Ainsi, durant un bon quart d’heure, elle se perdit dans un dédale de ruelles et tourna en rond sans s’en rendre compte. À un moment, elle bifurqua à droite et entra dans la cour d’un bâtiment. Pas de chance, s’y trouvait un gros molosse qui, réveillé par ses pas, se mit à gronder et à lui courir après pour la dévorer vive ! Lucinde, terrifiée,  fit aussitôt demi-tour et ne dut son salut qu’à la longue chaîne qui retenait l’horrible bête. Mais elle ne fut pas quitte à si bon compte de sa frayeur puisque juste après, elle marcha sur la queue d’un chat de gouttière qui siffla et lui donna deux coups de griffes à son mollet.

Mais s’il n’y avait eu que cela !

Car elle tomba carrément dans un fossé, se faisant fort mal et achevant de salir complètement ses habits. À un moment, totalement éperdue et abrutie par ses mésaventures, elle confondit un arbre avec… un homme, pensant lui demander son chemin et, réalisant son erreur, s’excusa auprès de lui ! Empruntant une autre ruelle sombre, elle s’y retrouva coincée, incapable de voir la sortie et de plus en plus étranglée par l’angoisse (peu s’en fallut qu’elle criât à l’aide). Elle confondit aussi un mendiant avec un sergent de ville et, enfin, se vit alpaguer par un recruteur d’horizontales qui, à la vue de la mise crottée de Lucinde, pensant qu’elle se trouvait dans la plus grande des nécessités, lui proposa d’entrer à ses services. Mais quand Lucinde lui montra aussitôt un visage de vierge outrée, il s’amusa à lui salir les oreilles (au point où elle en était…) en lui tenant ces dégoûtants propos :

— Le zague-zague d’un joujou, tu gagneras cinq sous. Pour le gamahuchage de canal, j’t’en laisserai dix. Et même quinze si tu gobes le merlan. Vingt-cinq sous si tu t’laisses rembourrer le bas. Quant au galipotage de fondement, j’peux aller jusqu’à cinquante sous ! Songes-y ma p’tite fille, c’est pas rien, ça, cinquante sous.
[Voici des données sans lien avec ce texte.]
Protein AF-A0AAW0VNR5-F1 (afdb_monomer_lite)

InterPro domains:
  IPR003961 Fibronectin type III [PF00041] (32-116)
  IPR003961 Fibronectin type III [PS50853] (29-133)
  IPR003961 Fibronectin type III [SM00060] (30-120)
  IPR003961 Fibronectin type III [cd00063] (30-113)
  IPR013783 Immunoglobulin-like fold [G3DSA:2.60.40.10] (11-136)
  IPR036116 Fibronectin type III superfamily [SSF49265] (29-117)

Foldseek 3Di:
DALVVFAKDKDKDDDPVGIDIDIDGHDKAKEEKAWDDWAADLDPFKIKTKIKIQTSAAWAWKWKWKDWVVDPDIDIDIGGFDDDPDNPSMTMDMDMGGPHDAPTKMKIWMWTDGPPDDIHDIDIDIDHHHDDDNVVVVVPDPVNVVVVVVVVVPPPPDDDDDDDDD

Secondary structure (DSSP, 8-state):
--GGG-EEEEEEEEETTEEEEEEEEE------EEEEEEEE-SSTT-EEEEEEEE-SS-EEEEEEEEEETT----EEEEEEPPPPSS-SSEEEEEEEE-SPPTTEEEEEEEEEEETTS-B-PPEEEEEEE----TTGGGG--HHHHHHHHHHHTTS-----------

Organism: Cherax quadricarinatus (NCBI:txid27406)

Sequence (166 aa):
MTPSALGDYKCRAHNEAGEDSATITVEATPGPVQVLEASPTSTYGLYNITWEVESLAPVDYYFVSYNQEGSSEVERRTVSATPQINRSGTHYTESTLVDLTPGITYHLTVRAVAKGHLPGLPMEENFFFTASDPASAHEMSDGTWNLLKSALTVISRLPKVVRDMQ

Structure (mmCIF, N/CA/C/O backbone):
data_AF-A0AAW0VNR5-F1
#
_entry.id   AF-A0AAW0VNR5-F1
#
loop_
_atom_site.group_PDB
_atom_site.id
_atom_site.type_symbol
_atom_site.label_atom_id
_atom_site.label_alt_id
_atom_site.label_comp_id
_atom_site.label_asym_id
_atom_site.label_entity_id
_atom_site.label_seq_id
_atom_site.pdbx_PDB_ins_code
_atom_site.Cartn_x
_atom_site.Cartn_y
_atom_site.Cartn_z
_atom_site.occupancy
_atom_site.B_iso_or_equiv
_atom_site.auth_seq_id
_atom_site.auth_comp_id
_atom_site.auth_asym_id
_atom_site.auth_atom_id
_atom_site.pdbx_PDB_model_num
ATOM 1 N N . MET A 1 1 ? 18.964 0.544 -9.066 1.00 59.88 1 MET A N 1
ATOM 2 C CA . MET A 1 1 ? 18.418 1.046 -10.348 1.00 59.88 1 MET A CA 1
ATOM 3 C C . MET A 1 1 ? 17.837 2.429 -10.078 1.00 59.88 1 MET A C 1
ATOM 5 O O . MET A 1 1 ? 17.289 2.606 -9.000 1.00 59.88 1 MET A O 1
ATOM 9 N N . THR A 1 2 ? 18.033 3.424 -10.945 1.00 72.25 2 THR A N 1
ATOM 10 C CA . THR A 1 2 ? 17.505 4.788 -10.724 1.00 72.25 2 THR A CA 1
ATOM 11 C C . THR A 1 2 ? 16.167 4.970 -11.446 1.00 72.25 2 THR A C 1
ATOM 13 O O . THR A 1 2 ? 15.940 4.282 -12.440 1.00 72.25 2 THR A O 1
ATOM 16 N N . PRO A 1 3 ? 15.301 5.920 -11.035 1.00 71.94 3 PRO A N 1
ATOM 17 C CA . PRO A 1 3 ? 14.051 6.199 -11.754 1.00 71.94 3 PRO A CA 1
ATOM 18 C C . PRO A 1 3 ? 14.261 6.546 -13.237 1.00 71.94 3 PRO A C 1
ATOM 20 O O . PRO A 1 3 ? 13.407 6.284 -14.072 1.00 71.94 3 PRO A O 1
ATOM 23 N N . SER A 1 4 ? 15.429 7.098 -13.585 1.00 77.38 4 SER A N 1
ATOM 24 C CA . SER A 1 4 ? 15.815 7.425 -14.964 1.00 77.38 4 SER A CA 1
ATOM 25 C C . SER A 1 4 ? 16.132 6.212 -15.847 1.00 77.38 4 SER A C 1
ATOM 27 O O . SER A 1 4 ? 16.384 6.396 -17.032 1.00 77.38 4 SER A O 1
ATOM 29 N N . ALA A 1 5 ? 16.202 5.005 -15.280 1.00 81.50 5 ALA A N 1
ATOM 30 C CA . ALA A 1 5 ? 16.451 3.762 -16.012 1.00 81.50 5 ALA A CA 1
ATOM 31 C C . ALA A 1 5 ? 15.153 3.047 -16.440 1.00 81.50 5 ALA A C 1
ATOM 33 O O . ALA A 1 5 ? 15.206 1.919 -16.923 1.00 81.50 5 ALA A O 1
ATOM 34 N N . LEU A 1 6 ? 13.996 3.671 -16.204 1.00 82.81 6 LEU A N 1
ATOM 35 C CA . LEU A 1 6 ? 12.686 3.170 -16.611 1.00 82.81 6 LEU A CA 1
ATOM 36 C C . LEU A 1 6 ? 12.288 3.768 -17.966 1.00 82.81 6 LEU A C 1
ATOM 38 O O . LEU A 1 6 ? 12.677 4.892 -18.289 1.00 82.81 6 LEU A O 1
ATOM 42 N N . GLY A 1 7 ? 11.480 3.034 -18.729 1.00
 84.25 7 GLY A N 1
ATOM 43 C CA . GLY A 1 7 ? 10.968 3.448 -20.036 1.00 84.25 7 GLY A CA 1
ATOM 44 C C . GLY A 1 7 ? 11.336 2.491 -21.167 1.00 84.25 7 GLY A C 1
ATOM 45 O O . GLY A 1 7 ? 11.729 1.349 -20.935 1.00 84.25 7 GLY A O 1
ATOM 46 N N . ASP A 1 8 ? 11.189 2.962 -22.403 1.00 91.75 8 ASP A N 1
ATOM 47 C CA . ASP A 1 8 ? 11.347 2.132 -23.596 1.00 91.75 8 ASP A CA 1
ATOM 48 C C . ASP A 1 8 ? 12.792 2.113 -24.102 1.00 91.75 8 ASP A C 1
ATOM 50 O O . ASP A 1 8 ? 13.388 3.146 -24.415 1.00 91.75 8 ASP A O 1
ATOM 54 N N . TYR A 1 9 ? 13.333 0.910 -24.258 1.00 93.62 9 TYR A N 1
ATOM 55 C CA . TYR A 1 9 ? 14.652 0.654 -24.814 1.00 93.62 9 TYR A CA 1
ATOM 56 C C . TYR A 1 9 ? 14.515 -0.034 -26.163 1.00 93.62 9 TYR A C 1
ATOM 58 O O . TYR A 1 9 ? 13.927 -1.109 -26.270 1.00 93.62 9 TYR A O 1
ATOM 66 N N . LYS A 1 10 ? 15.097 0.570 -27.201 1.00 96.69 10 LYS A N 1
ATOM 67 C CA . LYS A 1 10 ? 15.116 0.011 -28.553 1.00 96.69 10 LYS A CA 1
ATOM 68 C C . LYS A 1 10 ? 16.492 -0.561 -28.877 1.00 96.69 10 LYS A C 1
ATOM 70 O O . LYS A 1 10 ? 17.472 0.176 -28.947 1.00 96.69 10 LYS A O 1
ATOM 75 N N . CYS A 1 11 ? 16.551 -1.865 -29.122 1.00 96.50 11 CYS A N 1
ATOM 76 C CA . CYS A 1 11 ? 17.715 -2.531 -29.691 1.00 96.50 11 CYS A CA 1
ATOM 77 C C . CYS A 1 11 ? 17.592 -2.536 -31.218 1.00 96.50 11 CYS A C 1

Langage horrible et même doublement pour une jeune fille qui avait quasiment dépensé tout son argent et qui allait devoir très vite en regagner pour se procurer des lunettes. Heureusement, l’homme n’était pas méchant et n’essaya pas de la violenter. Il se contenta à la fin de la laisser partir en l’accompagnant de ses ricanements, achevant de faire monter les larmes aux yeux de Lucinde qui, quelques minutes plus tard, déboucha miraculeusement dans la rue où elle habitait.

Entrée dans son bâtiment, sale, échevelée, épuisée, elle mit un certain temps pour monter à son troisième étage. D’un côté, voir les marches de l’escalier défiler était réconfortant puisqu’à chaque pas elle se rapprochait de son modeste logis et de son lit. De l’autre, les marches, elle les voyait floues et de sombres pensées commencèrent lors à lui venir.